#### REQUIRED ACTION
When you reach the line in the data below that contains "ATOM 80 N N", please start repeating lines exactly, and stop after the line that contains "ATOM 88 C CA", repeating nothing else.

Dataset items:
>>>
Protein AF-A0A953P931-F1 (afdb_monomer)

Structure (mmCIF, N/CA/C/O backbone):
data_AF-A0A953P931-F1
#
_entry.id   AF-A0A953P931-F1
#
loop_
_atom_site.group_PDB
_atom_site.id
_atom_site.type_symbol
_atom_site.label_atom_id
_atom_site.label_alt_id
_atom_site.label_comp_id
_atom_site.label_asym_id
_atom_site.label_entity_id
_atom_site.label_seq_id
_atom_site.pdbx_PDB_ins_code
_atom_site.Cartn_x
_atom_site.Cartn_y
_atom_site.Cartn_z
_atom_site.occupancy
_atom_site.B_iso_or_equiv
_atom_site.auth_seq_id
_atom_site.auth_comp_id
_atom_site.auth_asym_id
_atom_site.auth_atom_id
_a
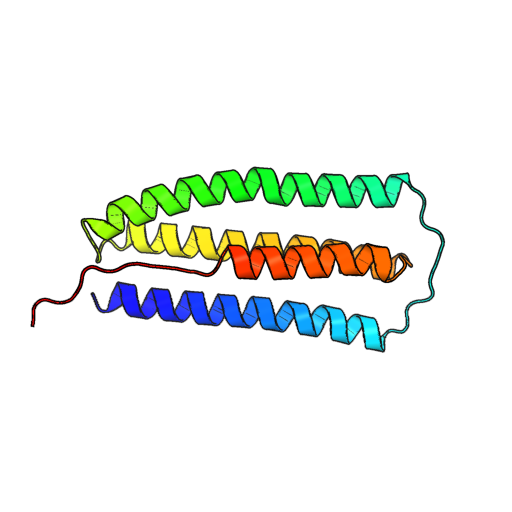tom_site.pdbx_PDB_model_num
ATOM 1 N N . MET A 1 1 ? -19.588 -4.373 22.077 1.00 62.41 1 MET A N 1
ATOM 2 C CA . MET A 1 1 ? -18.367 -5.105 21.672 1.00 62.41 1 MET A CA 1
ATOM 3 C C . MET A 1 1 ? -18.517 -5.866 20.343 1.00 62.41 1 MET A C 1
ATOM 5 O O . MET A 1 1 ? -17.554 -5.976 19.586 1.00 62.41 1 MET A O 1
ATOM 9 N N . TYR A 1 2 ? -19.706 -6.399 20.022 1.00 75.75 2 TYR A N 1
ATOM 10 C CA . TYR A 1 2 ? -19.960 -7.180 18.796 1.00 75.75 2 TYR A CA 1
ATOM 11 C C . TYR A 1 2 ? -19.707 -6.394 17.491 1.00 75.75 2 TYR A C 1
ATOM 13 O O . TYR A 1 2 ? -19.101 -6.913 16.551 1.00 75.75 2 TYR A O 1
ATOM 21 N N . ALA A 1 3 ? -20.100 -5.114 17.455 1.00 80.25 3 ALA A N 1
ATOM 22 C CA . ALA A 1 3 ? -19.929 -4.238 16.293 1.00 80.25 3 ALA A CA 1
ATOM 23 C C . ALA A 1 3 ? -18.448 -4.003 15.932 1.00 80.25 3 ALA A C 1
ATOM 25 O O . ALA A 1 3 ? -18.071 -4.089 14.758 1.00 80.25 3 ALA A O 1
ATOM 26 N N . ALA A 1 4 ? -17.596 -3.779 16.939 1.00 82.56 4 ALA A N 1
ATOM 27 C CA . ALA A 1 4 ? -16.157 -3.588 16.765 1.00 82.56 4 ALA A CA 1
ATOM 28 C C . ALA A 1 4 ? -15.473 -4.830 16.169 1.00 82.56 4 ALA A C 1
ATOM 30 O O . ALA A 1 4 ? -14.715 -4.722 15.203 1.00 82.56 4 ALA A O 1
ATOM 31 N N . ARG A 1 5 ? -15.796 -6.028 16.678 1.00 85.00 5 ARG A N 1
ATOM 32 C CA . ARG A 1 5 ? -15.248 -7.295 16.162 1.00 85.00 5 ARG A CA 1
ATOM 33 C C . ARG A 1 5 ? -15.707 -7.593 14.732 1.00 85.00 5 ARG A C 1
ATOM 35 O O . ARG A 1 5 ? -14.889 -8.004 13.911 1.00 85.00 5 ARG A O 1
ATOM 42 N N . SER A 1 6 ? -16.981 -7.353 14.418 1.00 87.50 6 SER A N 1
ATOM 43 C CA . SER A 1 6 ? -17.502 -7.505 13.052 1.00 87.50 6 SER A CA 1
ATOM 44 C C . SER A 1 6 ? -16.773 -6.579 12.071 1.00 87.50 6 SER A C 1
ATOM 46 O O . SER A 1 6 ? -16.282 -7.022 11.031 1.00 87.50 6 SER A O 1
ATOM 48 N N . THR A 1 7 ? -16.591 -5.311 12.449 1.00 89.44 7 THR A N 1
ATOM 49 C CA . THR A 1 7 ? -15.897 -4.324 11.610 1.00 89.44 7 THR A CA 1
ATOM 50 C C . THR A 1 7 ? -14.417 -4.662 11.428 1.00 89.44 7 THR A C 1
ATOM 52 O O . THR A 1 7 ? -13.897 -4.552 10.319 1.00 89.44 7 THR A O 1
ATOM 55 N N . LEU A 1 8 ? -13.738 -5.140 12.474 1.00 90.38 8 LEU A N 1
ATOM 56 C CA . LEU A 1 8 ? -12.359 -5.621 12.371 1.00 90.38 8 LEU A CA 1
ATOM 57 C C . LEU A 1 8 ? -12.231 -6.763 11.354 1.00 90.38 8 LEU A C 1
ATOM 59 O O . LEU A 1 8 ? -11.339 -6.732 10.506 1.00 90.38 8 LEU A O 1
ATOM 63 N N . ASN A 1 9 ? -13.127 -7.750 11.410 1.00 91.81 9 ASN A N 1
ATOM 64 C CA . ASN A 1 9 ? -13.118 -8.870 10.470 1.00 91.81 9 ASN A CA 1
ATOM 65 C C . ASN A 1 9 ? -13.359 -8.402 9.031 1.00 91.81 9 ASN A C 1
ATOM 67 O O . ASN A 1 9 ? -12.629 -8.815 8.134 1.00 91.81 9 ASN A O 1
ATOM 71 N N . GLN A 1 10 ? -14.312 -7.492 8.811 1.00 92.88 10 GLN A N 1
ATOM 72 C CA . GLN A 1 10 ? -14.549 -6.903 7.489 1.00 92.88 10 GLN A CA 1
ATOM 73 C C . GLN A 1 10 ? -13.299 -6.203 6.943 1.00 92.88 10 GLN A C 1
ATOM 75 O O . GLN A 1 10 ? -12.924 -6.418 5.793 1.00 92.88 10 GLN A O 1
ATOM 80 N N . VAL A 1 11 ? -12.618 -5.398 7.763 1.00 94.81 11 VAL A N 1
ATOM 81 C CA . VAL A 1 11 ? -11.401 -4.689 7.339 1.00 94.81 11 VAL A CA 1
ATOM 82 C C . VAL A 1 11 ? -10.244 -5.655 7.073 1.00 94.81 11 VAL A C 1
ATOM 84 O O . VAL A 1 11 ? -9.485 -5.431 6.135 1.00 94.81 11 VAL A O 1
ATOM 87 N N . ARG A 1 12 ? -10.121 -6.751 7.830 1.00 94.44 12 ARG A N 1
ATOM 88 C CA . ARG A 1 12 ? -9.129 -7.809 7.561 1.00 94.44 12 ARG A CA 1
ATOM 89 C C . ARG A 1 12 ? -9.406 -8.559 6.261 1.00 94.44 12 ARG A C 1
ATOM 91 O O . ARG A 1 12 ? -8.468 -8.833 5.523 1.00 94.44 12 ARG A O 1
ATOM 98 N N . ILE A 1 13 ? -10.672 -8.854 5.962 1.00 96.44 13 ILE A N 1
ATOM 99 C CA . ILE A 1 13 ? -11.058 -9.451 4.676 1.00 96.44 13 ILE A CA 1
ATOM 100 C C . ILE A 1 13 ? -10.695 -8.497 3.540 1.00 96.44 13 ILE A C 1
ATOM 102 O O . ILE A 1 13 ? -10.051 -8.919 2.587 1.00 96.44 13 ILE A O 1
ATOM 106 N N . LEU A 1 14 ? -11.031 -7.207 3.662 1.00 96.19 14 LEU A N 1
ATOM 107 C CA . LEU A 1 14 ? -10.636 -6.205 2.670 1.00 96.19 14 LEU A CA 1
ATOM 108 C C . LEU A 1 14 ? -9.115 -6.167 2.495 1.00 96.19 14 LEU A C 1
ATOM 110 O O . LEU A 1 14 ? -8.638 -6.230 1.372 1.00 96.19 14 LEU A O 1
ATOM 114 N N . HIS A 1 15 ? -8.351 -6.137 3.586 1.00 96.12 15 HIS A N 1
ATOM 115 C CA . HIS A 1 15 ? -6.887 -6.169 3.539 1.00 96.12 15 HIS A CA 1
ATOM 116 C C . HIS A 1 15 ? -6.346 -7.391 2.782 1.00 96.12 15 HIS A C 1
ATOM 118 O O . HIS A 1 15 ? -5.482 -7.240 1.920 1.00 96.12 15 HIS A O 1
ATOM 124 N N . ALA A 1 16 ? -6.898 -8.579 3.040 1.00 96.56 16 ALA A N 1
ATOM 125 C CA . ALA A 1 16 ? -6.541 -9.801 2.324 1.00 96.56 16 ALA A CA 1
ATOM 126 C C . ALA A 1 16 ? -6.915 -9.740 0.834 1.00 96.56 16 ALA A C 1
ATOM 128 O O . ALA A 1 16 ? -6.138 -10.192 -0.003 1.00 96.56 16 ALA A O 1
ATOM 129 N N . VAL A 1 17 ? -8.065 -9.147 0.493 1.00 97.31 17 VAL A N 1
ATOM 130 C CA . VAL A 1 17 ? -8.476 -8.920 -0.901 1.00 97.31 17 VAL A CA 1
ATOM 131 C C . VAL A 1 17 ? -7.497 -7.986 -1.605 1.00 97.31 17 VAL A C 1
ATOM 133 O O . VAL A 1 17 ? -7.020 -8.335 -2.675 1.00 97.31 17 VAL A O 1
ATOM 136 N N . PHE A 1 18 ? -7.125 -6.855 -0.999 1.00 96.94 18 PHE A N 1
ATOM 137 C CA . PHE A 1 18 ? -6.127 -5.944 -1.571 1.00 96.94 18 PHE A CA 1
ATOM 138 C C . PHE A 1 18 ? -4.773 -6.636 -1.773 1.00 96.94 18 PHE A C 1
ATOM 140 O O . PHE A 1 18 ? -4.157 -6.474 -2.822 1.00 96.94 18 PHE A O 1
ATOM 147 N N . LEU A 1 19 ? -4.322 -7.450 -0.810 1.00 96.31 19 LEU A N 1
ATOM 148 C CA . LEU A 1 19 ? -3.116 -8.268 -0.976 1.00 96.31 19 LEU A CA 1
ATOM 149 C C . LEU A 1 19 ? -3.253 -9.249 -2.143 1.00 96.31 19 LEU A C 1
ATOM 151 O O . LEU A 1 19 ? -2.340 -9.349 -2.953 1.00 96.31 19 LEU A O 1
ATOM 155 N N . LEU A 1 20 ? -4.385 -9.944 -2.264 1.00 97.25 20 LEU A N 1
ATOM 156 C CA . L
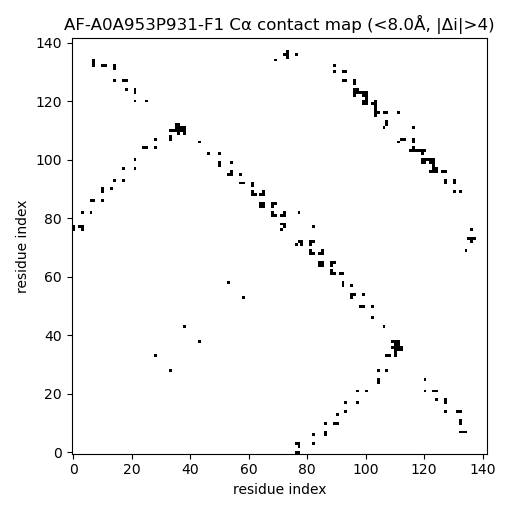EU A 1 20 ? -4.641 -10.844 -3.386 1.00 97.25 20 LEU A CA 1
ATOM 157 C C . LEU A 1 20 ? -4.601 -10.094 -4.724 1.00 97.25 20 LEU A C 1
ATOM 159 O O . LEU A 1 20 ? -3.965 -10.570 -5.664 1.00 97.25 20 LEU A O 1
ATOM 163 N N . THR A 1 21 ? -5.204 -8.906 -4.800 1.00 96.31 21 THR A N 1
ATOM 164 C CA . THR A 1 21 ? -5.180 -8.076 -6.009 1.00 96.31 21 THR A CA 1
ATOM 165 C C . THR A 1 21 ? -3.753 -7.720 -6.423 1.00 96.31 21 THR A C 1
ATOM 167 O O . THR A 1 21 ? -3.445 -7.783 -7.609 1.00 96.31 21 THR A O 1
ATOM 170 N N . GLN A 1 22 ? -2.840 -7.457 -5.478 1.00 93.69 22 GLN A N 1
ATOM 171 C CA . GLN A 1 22 ? -1.418 -7.241 -5.794 1.00 93.69 22 GLN A CA 1
ATOM 172 C C . GLN A 1 22 ? -0.812 -8.407 -6.577 1.00 93.69 22 GLN A C 1
ATOM 174 O O . GLN A 1 22 ? -0.160 -8.201 -7.602 1.00 93.69 22 GLN A O 1
ATOM 179 N N . PHE A 1 23 ? -1.051 -9.636 -6.116 1.00 94.81 23 PHE A N 1
ATOM 180 C CA . PHE A 1 23 ? -0.557 -10.831 -6.796 1.00 94.81 23 PHE A CA 1
ATOM 181 C C . PHE A 1 23 ? -1.207 -11.007 -8.168 1.00 94.81 23 PHE A C 1
ATOM 183 O O . PHE A 1 23 ? -0.514 -11.346 -9.125 1.00 94.81 23 PHE A O 1
ATOM 190 N N . LEU A 1 24 ? -2.508 -10.723 -8.287 1.00 96.06 24 LEU A N 1
ATOM 191 C CA . LEU A 1 24 ? -3.219 -10.785 -9.564 1.00 96.06 24 LEU A CA 1
ATOM 192 C C . LEU A 1 24 ? -2.673 -9.775 -10.581 1.00 96.06 24 LEU A C 1
ATOM 194 O O . LEU A 1 24 ? -2.483 -10.136 -11.738 1.00 96.06 24 LEU A O 1
ATOM 198 N N . LEU A 1 25 ? -2.361 -8.544 -10.165 1.00 94.19 25 LEU A N 1
ATOM 199 C CA . LEU A 1 25 ? -1.770 -7.530 -11.046 1.00 94.19 25 LEU A CA 1
ATOM 200 C C . LEU A 1 25 ? -0.416 -7.985 -11.604 1.00 94.19 25 LEU A C 1
ATOM 202 O O . LEU A 1 25 ? -0.174 -7.881 -12.807 1.00 94.19 25 LEU A O 1
ATOM 206 N N . VAL A 1 26 ? 0.452 -8.530 -10.746 1.00 93.44 26 VAL A N 1
ATOM 207 C CA . VAL A 1 26 ? 1.750 -9.074 -11.174 1.00 93.44 26 VAL A CA 1
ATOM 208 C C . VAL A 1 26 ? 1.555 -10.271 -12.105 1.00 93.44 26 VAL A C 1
<<<
#### TASK OUTPUT
ATOM 80 N N . VAL A 1 11 ? -12.618 -5.398 7.763 1.00 94.81 11 VAL A N 1
ATOM 81 C CA . VAL A 1 11 ? -11.401 -4.689 7.339 1.00 94.81 11 VAL A CA 1
ATOM 82 C C . VAL A 1 11 ? -10.244 -5.655 7.073 1.00 94.81 11 VAL A C 1
ATOM 84 O O . VAL A 1 11 ? -9.485 -5.431 6.135 1.00 94.81 11 VAL A O 1
ATOM 87 N N . ARG A 1 12 ? -10.121 -6.751 7.830 1.00 94.44 12 ARG A N 1
ATOM 88 C CA . ARG A 1 12 ? -9.129 -7.809 7.561 1.00 94.44 12 ARG A CA 1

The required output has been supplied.